Well, anyway…. Everything is going well here. Helen’s book is, I believe, on the very threshold…. Oh, I know, it’s been on that threshold a very long time! The job holds. Anderson is marvellous. Honestly, I don’t see how I could possibly get along without his twice- and sometimes thrice-weekly communications: all done in the best Andersonian manner, and never less than two pages in length. He is–a rock.
I have had two other bits of mail lately that have been interesting, besides the letter from Mrs. McClelland. One came from my dark suitor in the Tonga Islands. In his quaint English he expressed the opinion that it was a “poor world.” The other was from a half-caste girl whom I knew I Samoa, and came to like very much. I thought she had by far the most personality–as we measure personality–of anyone I met down in those outlandish parts. At that time there was something in the air about her marrying a white man–a wireless operator aboard one of the Navy ships, I believe. That was two years ago. I was interested to hear this time that it was still in the air–in fact, she is to be married in April. I am a little distressed of course, because I don’t like inter-racial marriages, and can’t help having doubts about the man. She has great dreams of coming to live in the States. Poor child! A Polynesian is a “nigger” here, you know. If only one could say those things. But no–you have to be silent.
It does seem to bad to let Phoebe grow up. I know you won’t try to prevent it, though, for of course you realize that that is misery-making. Oh, Mate, I can give you all sorts of sage advice on those points! I remember certain things so very well, you see–things that have grown a little less real and vivid, perhaps, to an older person. I think growing up could be a most glorious experience. But, oh, it can be so ghastly.

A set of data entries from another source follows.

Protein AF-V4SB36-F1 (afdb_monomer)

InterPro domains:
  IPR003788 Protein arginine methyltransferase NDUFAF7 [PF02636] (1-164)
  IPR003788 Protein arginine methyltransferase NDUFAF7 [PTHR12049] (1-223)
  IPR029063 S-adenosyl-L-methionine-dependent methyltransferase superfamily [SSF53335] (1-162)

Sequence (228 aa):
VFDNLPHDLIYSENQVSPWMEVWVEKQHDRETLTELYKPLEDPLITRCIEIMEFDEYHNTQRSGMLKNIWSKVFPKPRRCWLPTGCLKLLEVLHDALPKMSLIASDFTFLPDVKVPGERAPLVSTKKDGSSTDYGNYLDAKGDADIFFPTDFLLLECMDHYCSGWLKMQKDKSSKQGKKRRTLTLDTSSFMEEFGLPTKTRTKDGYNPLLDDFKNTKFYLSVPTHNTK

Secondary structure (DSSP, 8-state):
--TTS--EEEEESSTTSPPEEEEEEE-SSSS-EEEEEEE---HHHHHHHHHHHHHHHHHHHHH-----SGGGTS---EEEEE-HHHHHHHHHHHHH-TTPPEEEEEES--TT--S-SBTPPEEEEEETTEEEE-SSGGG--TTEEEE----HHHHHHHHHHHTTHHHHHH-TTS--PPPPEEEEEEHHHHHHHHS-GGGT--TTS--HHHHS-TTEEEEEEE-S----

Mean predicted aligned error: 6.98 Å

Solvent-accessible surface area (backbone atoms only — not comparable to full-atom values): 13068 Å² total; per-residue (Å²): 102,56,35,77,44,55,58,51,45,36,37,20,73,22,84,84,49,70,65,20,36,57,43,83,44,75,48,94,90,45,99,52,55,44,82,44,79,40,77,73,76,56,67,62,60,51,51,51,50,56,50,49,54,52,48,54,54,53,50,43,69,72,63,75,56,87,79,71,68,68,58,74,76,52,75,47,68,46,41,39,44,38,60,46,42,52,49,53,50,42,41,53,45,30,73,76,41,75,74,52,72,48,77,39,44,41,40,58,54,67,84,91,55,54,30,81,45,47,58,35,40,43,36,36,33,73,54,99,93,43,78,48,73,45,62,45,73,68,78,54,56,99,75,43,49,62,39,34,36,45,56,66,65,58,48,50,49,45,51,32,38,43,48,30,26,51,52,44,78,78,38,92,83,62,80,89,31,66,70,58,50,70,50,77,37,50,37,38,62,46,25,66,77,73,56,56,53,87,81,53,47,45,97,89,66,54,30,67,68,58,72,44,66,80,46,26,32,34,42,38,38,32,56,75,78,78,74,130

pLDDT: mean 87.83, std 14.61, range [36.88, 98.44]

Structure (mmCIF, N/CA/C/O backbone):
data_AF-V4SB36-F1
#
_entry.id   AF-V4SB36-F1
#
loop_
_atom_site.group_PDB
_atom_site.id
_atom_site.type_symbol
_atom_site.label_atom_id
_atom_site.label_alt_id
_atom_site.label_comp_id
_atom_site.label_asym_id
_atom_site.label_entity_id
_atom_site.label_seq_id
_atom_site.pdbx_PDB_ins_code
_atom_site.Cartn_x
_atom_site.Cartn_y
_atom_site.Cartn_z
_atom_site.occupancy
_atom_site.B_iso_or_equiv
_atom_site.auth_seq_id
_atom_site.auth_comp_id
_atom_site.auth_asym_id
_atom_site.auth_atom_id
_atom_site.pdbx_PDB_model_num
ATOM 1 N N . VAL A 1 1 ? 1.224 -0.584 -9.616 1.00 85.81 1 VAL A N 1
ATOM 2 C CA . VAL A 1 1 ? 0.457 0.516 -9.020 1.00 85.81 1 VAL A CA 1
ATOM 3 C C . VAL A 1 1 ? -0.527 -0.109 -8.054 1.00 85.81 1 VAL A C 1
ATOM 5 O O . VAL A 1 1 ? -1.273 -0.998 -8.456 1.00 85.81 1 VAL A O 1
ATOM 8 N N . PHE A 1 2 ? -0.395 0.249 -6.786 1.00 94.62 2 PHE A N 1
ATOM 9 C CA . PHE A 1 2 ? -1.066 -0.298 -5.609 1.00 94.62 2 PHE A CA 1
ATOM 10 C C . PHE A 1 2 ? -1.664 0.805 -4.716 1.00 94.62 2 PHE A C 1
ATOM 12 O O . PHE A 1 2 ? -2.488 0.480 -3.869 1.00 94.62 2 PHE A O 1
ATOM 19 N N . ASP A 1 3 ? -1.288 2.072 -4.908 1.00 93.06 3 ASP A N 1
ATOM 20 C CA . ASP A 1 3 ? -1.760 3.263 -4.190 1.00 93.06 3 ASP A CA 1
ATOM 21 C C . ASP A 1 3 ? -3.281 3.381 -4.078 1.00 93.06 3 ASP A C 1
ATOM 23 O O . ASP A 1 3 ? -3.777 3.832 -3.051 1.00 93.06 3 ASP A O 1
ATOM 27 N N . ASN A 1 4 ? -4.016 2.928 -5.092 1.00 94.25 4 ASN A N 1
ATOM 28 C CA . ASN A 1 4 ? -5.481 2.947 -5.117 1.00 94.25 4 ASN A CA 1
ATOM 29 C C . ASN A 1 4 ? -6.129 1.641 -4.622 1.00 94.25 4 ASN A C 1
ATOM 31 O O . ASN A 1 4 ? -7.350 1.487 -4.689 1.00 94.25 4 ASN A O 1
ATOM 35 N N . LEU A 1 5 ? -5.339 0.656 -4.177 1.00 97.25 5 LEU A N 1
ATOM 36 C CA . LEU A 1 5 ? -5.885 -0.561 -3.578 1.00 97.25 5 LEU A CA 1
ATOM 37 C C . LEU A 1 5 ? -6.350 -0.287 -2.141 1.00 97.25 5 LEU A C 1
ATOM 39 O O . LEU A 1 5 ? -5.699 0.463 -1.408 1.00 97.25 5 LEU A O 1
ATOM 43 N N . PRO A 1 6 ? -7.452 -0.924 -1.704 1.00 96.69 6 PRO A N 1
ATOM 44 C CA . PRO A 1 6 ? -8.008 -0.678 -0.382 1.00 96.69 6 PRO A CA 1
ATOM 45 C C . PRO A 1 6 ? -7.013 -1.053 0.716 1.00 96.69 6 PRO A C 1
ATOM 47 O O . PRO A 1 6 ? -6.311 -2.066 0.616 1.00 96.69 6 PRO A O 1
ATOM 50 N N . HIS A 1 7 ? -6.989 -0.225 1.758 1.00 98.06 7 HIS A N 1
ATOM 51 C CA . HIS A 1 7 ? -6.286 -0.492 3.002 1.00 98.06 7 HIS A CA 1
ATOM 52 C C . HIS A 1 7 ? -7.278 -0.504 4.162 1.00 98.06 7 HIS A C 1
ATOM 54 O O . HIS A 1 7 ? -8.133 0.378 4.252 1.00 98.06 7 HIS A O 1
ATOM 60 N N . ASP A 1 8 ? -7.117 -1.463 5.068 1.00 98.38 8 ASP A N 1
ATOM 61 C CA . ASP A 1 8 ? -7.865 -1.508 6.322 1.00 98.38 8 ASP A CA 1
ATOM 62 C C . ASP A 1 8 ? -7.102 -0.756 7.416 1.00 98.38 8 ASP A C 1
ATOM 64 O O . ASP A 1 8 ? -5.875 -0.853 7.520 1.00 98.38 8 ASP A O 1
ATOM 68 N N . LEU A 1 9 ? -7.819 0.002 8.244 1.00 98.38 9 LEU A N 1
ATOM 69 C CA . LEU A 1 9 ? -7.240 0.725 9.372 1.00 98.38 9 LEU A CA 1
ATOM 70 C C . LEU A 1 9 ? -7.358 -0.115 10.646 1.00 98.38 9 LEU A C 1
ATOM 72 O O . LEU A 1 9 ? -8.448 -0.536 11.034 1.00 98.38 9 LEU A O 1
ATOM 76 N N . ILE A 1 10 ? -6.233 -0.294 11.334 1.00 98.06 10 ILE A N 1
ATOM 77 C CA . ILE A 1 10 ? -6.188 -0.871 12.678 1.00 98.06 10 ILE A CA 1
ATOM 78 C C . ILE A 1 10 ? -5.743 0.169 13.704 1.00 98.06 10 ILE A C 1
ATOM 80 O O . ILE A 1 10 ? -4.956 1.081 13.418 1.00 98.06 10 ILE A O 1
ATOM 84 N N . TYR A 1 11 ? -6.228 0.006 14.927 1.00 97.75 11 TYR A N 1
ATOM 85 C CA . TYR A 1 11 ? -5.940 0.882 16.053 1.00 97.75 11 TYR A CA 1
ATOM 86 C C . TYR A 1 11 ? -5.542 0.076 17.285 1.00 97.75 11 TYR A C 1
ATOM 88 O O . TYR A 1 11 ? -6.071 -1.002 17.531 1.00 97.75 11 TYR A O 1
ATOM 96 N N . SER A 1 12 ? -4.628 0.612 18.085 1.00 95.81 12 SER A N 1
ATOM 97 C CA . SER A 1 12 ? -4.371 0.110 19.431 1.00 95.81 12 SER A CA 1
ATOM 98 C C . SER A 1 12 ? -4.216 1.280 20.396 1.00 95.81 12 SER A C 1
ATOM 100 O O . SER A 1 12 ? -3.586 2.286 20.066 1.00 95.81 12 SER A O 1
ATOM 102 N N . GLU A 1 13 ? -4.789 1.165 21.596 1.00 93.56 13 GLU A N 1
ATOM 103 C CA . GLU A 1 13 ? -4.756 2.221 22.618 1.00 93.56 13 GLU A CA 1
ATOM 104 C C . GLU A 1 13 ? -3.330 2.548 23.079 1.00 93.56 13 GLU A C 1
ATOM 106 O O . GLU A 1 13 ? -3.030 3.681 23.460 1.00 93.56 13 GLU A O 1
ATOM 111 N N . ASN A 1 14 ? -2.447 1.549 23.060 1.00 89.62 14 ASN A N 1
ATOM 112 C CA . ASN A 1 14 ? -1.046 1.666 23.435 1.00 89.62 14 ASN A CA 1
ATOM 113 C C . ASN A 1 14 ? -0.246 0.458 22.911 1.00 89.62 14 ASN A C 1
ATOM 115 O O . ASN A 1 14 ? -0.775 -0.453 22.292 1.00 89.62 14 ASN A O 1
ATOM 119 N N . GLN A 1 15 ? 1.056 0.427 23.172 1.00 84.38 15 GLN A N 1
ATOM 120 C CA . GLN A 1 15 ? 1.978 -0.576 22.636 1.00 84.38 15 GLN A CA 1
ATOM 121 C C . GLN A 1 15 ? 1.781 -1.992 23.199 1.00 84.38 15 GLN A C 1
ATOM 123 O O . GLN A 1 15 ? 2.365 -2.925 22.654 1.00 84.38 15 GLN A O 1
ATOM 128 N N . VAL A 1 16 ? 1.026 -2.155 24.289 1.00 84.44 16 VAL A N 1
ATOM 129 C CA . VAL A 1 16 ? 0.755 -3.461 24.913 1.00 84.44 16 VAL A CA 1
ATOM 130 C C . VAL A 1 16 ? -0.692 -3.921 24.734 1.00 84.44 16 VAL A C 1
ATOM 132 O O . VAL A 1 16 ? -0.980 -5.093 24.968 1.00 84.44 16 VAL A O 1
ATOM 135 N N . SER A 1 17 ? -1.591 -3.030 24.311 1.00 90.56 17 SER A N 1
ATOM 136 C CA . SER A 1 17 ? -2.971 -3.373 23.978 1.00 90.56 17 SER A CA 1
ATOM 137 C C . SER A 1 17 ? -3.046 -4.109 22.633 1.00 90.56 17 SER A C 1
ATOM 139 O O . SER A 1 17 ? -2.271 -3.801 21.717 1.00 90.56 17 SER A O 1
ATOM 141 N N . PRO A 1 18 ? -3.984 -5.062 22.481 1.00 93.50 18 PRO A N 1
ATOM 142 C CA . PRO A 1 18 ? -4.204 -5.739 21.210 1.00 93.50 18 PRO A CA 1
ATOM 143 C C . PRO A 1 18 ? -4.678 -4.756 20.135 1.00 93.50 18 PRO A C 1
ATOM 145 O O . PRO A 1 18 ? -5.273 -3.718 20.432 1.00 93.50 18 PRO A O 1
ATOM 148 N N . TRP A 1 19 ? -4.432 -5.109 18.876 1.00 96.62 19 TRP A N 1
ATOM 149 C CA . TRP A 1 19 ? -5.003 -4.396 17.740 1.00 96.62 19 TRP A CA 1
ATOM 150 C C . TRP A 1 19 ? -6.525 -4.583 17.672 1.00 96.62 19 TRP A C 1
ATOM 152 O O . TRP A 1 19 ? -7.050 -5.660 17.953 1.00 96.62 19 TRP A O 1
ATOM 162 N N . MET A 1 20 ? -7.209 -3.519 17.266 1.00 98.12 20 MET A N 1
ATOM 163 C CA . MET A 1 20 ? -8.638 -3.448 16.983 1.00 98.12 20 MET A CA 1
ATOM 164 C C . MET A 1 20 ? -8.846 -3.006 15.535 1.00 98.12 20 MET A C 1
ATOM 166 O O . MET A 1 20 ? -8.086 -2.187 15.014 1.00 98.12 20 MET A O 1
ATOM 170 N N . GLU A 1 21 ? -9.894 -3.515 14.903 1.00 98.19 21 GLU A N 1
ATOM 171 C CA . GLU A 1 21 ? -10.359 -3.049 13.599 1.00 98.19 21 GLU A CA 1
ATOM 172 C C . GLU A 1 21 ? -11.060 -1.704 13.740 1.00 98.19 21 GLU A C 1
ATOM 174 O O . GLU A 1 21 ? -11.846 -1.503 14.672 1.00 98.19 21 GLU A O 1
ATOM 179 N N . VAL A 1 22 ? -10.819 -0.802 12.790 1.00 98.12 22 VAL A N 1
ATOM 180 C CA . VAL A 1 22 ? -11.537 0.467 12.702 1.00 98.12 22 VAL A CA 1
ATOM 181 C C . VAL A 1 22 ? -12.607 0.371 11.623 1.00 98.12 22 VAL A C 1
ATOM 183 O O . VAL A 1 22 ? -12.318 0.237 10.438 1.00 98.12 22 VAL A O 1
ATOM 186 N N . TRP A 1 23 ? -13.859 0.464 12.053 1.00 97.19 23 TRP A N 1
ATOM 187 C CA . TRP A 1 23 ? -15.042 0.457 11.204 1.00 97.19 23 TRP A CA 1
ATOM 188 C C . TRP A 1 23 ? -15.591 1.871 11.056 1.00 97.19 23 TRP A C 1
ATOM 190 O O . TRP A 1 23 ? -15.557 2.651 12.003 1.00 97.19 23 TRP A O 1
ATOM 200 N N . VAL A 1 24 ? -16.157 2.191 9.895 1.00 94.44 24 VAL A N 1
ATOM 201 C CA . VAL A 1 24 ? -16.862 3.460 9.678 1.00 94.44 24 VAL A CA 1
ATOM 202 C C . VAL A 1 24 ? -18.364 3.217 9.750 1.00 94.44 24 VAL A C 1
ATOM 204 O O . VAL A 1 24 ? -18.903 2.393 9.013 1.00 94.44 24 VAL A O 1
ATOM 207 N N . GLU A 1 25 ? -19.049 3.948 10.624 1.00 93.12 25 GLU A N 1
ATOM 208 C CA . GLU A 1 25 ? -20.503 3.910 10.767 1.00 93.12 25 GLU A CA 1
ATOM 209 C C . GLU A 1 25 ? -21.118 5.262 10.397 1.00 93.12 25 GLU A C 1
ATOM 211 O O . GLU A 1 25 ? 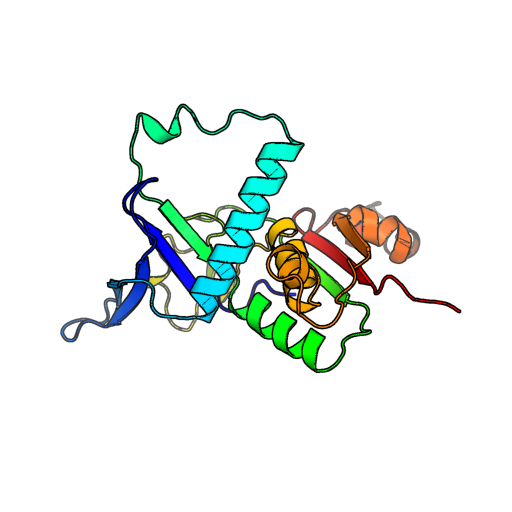-20.614 6.323 10.775 1.00 93.12 25 GLU A O 1
ATOM 216 N N . LYS A 1 26 ? -22.239 5.224 9.667 1.00 89.88 26 LYS A N 1
ATOM 217 C CA . LYS A 1 26 ? -23.070 6.400 9.409 1.00 89.88 26 LYS A CA 1
ATOM 218 C C . LYS A 1 26 ? -24.092 6.553 10.530 1.00 89.88 26 LYS A C 1
ATOM 220 O O . LYS A 1 26 ? -24.908 5.658 10.749 1.00 89.88 26 LYS A O 1
ATOM 225 N N . GLN A 1 27 ? -24.089 7.697 11.206 1.00 85.69 27 GLN A N 1
ATOM 226 C CA . GLN A 1 27 ? -25.075 7.960 12.252 1.00 85.69 27 GLN A CA 1
ATOM 227 C C . GLN A 1 27 ? -26.472 8.204 11.654 1.00 85.69 27 GLN A C 1
ATOM 229 O O . GLN A 1 27 ? -26.617 8.801 10.592 1.00 85.69 27 GLN A O 1
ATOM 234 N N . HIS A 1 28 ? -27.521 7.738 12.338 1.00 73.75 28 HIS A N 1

Incidentally, I wish Phoebe would write to me someday when she feels like it. I wrote to her two or three times, and hoped for a brief word sometime. I got the impression that perhaps she was very much disappointed with me–and I honestly don’t blame her. She started out with the idea that I was such a romantic character, you know, and of course I wasn’t. I felt at the time that perhaps she had built up something around me that was too iridescent and fragile and beautiful for any mere mortal to live up to. Oh, I know…. Butterfly wings …. Touch them, and the powder comes off on your hand….

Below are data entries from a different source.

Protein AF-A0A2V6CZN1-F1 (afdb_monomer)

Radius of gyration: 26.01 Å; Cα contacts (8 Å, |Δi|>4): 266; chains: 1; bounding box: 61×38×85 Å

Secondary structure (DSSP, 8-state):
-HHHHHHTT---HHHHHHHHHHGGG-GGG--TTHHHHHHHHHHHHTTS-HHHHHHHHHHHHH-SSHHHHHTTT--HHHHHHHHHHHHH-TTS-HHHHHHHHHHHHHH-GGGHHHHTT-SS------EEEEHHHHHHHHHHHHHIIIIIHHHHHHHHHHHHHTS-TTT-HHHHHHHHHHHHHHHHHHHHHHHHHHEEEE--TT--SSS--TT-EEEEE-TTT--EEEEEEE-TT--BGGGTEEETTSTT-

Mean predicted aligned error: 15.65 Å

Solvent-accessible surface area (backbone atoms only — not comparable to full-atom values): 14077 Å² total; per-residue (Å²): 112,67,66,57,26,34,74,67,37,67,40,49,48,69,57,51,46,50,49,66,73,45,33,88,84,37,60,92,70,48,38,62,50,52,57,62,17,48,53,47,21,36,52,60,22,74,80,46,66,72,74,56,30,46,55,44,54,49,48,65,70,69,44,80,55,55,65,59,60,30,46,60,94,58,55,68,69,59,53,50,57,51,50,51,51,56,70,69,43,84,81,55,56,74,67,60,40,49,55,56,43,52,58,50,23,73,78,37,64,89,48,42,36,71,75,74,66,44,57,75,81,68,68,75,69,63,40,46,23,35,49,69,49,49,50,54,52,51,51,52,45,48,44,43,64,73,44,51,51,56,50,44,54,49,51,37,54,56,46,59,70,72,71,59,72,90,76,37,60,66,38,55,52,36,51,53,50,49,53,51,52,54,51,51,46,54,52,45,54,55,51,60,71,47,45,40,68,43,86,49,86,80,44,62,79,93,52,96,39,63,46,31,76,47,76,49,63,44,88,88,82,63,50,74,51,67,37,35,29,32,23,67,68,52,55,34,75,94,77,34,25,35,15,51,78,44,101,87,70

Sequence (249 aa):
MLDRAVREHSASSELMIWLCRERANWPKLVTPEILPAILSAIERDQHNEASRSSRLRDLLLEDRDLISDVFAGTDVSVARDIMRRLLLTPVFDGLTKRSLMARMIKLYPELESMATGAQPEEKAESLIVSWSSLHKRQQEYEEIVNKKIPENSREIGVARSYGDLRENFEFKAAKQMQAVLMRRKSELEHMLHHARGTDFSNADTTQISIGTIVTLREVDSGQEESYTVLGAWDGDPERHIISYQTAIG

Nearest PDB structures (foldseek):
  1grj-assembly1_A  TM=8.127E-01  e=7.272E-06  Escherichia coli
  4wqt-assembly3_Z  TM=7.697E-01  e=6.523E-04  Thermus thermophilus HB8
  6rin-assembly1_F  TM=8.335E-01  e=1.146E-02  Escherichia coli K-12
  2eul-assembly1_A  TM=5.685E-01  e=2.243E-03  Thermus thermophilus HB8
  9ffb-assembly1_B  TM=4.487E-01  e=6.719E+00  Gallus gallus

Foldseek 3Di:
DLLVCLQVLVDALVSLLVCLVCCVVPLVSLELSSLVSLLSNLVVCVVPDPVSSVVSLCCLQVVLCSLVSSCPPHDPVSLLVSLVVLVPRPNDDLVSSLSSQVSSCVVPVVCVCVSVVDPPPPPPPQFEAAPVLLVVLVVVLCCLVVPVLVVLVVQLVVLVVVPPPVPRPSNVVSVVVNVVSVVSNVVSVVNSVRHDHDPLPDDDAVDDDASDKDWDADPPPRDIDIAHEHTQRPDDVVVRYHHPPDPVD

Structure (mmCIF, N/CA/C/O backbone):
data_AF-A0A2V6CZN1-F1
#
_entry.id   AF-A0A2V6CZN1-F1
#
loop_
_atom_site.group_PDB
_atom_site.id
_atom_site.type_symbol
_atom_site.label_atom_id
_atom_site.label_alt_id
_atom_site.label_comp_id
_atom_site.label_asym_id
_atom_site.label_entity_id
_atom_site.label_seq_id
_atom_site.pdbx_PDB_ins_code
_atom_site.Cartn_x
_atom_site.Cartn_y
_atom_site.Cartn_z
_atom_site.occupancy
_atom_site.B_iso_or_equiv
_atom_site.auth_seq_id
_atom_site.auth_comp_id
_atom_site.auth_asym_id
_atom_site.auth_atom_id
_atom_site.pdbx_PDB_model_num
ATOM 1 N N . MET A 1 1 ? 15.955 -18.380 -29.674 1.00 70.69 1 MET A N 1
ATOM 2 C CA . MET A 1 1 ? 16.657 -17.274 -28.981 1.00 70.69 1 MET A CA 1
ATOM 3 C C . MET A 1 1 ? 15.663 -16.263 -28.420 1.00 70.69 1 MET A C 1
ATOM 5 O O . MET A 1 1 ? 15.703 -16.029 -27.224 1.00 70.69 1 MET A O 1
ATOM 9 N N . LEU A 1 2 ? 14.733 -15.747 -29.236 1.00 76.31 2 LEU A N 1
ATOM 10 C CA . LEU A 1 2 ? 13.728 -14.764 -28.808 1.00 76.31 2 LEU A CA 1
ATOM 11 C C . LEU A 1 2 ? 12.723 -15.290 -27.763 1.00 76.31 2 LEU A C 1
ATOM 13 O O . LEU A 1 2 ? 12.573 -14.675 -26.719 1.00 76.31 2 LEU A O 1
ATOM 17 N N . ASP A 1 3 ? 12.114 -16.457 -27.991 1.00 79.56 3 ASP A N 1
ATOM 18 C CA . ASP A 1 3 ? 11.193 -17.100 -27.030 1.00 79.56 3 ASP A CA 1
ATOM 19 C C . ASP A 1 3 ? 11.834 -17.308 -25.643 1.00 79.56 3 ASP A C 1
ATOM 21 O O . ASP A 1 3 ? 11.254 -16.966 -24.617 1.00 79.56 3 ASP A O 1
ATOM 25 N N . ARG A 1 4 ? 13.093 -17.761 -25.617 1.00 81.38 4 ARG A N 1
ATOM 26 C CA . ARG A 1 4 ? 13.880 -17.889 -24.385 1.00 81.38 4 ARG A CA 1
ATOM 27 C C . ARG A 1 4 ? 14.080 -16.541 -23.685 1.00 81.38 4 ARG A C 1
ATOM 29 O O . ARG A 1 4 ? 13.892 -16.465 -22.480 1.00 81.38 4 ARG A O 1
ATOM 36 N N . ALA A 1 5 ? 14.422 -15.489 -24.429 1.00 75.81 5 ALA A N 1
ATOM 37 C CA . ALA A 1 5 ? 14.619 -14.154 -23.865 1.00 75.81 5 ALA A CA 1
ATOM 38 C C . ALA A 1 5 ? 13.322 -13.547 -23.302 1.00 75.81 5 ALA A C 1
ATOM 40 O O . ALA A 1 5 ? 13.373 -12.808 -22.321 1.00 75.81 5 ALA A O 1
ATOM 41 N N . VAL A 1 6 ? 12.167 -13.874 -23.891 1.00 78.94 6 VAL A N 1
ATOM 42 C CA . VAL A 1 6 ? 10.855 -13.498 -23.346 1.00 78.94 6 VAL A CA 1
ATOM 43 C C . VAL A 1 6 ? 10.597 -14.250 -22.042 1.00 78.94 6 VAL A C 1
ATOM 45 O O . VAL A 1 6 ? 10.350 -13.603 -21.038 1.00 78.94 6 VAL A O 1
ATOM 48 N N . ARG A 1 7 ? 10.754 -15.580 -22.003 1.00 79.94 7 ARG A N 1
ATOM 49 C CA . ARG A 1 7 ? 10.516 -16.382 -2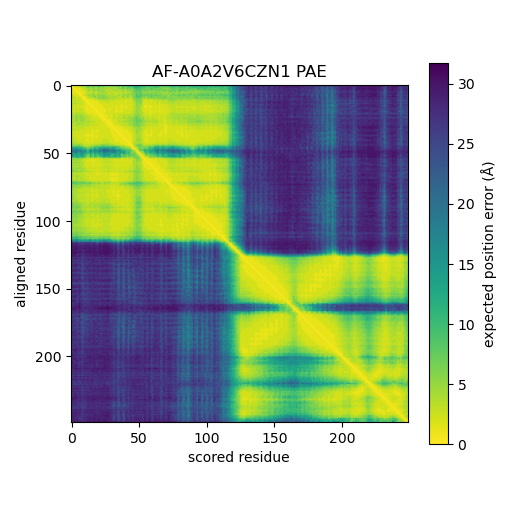0.782 1.00 79.94 7 ARG A CA 1
ATOM 50 C C . ARG A 1 7 ? 11.482 -16.077 -19.637 1.00 79.94 7 ARG A C 1
ATOM 52 O O . ARG A 1 7 ? 11.106 -16.133 -18.475 1.00 79.94 7 ARG A O 1
ATOM 59 N N . GLU A 1 8 ? 12.735 -15.764 -19.956 1.00 82.31 8 GLU A N 1
ATOM 60 C CA . GLU A 1 8 ? 13.750 -15.357 -18.974 1.00 82.31 8 GLU A CA 1
ATOM 61 C C . GLU A 1 8 ? 13.660 -13.857 -18.631 1.00 82.31 8 GLU A C 1
ATOM 63 O O . GLU A 1 8 ? 14.500 -13.339 -17.897 1.00 82.31 8 GLU A O 1
ATOM 68 N N . HIS A 1 9 ? 12.671 -13.143 -19.185 1.00 81.75 9 HIS A N 1
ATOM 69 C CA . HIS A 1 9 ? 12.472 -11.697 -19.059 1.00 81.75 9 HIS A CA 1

I have been meditating a good deal the last few weeks on the rather abstract problem of whether or not I should go to college–that is, of course, assuming I could get in, which I doubt. I don’t feel the faintest ray of desire or enthusiasm–in fact, I feel a decided antipathy. But I do believe it to be an asset, if you can display your A.B. or B.A.. or whatever it is, when applying for a job. I have decided to get the opinions of several of my friends, on the subject. That doesn’t mean that I will promise to follow their opinions, of course, even should they all turn out to be “for” it–it just means that I am interested to see what they think.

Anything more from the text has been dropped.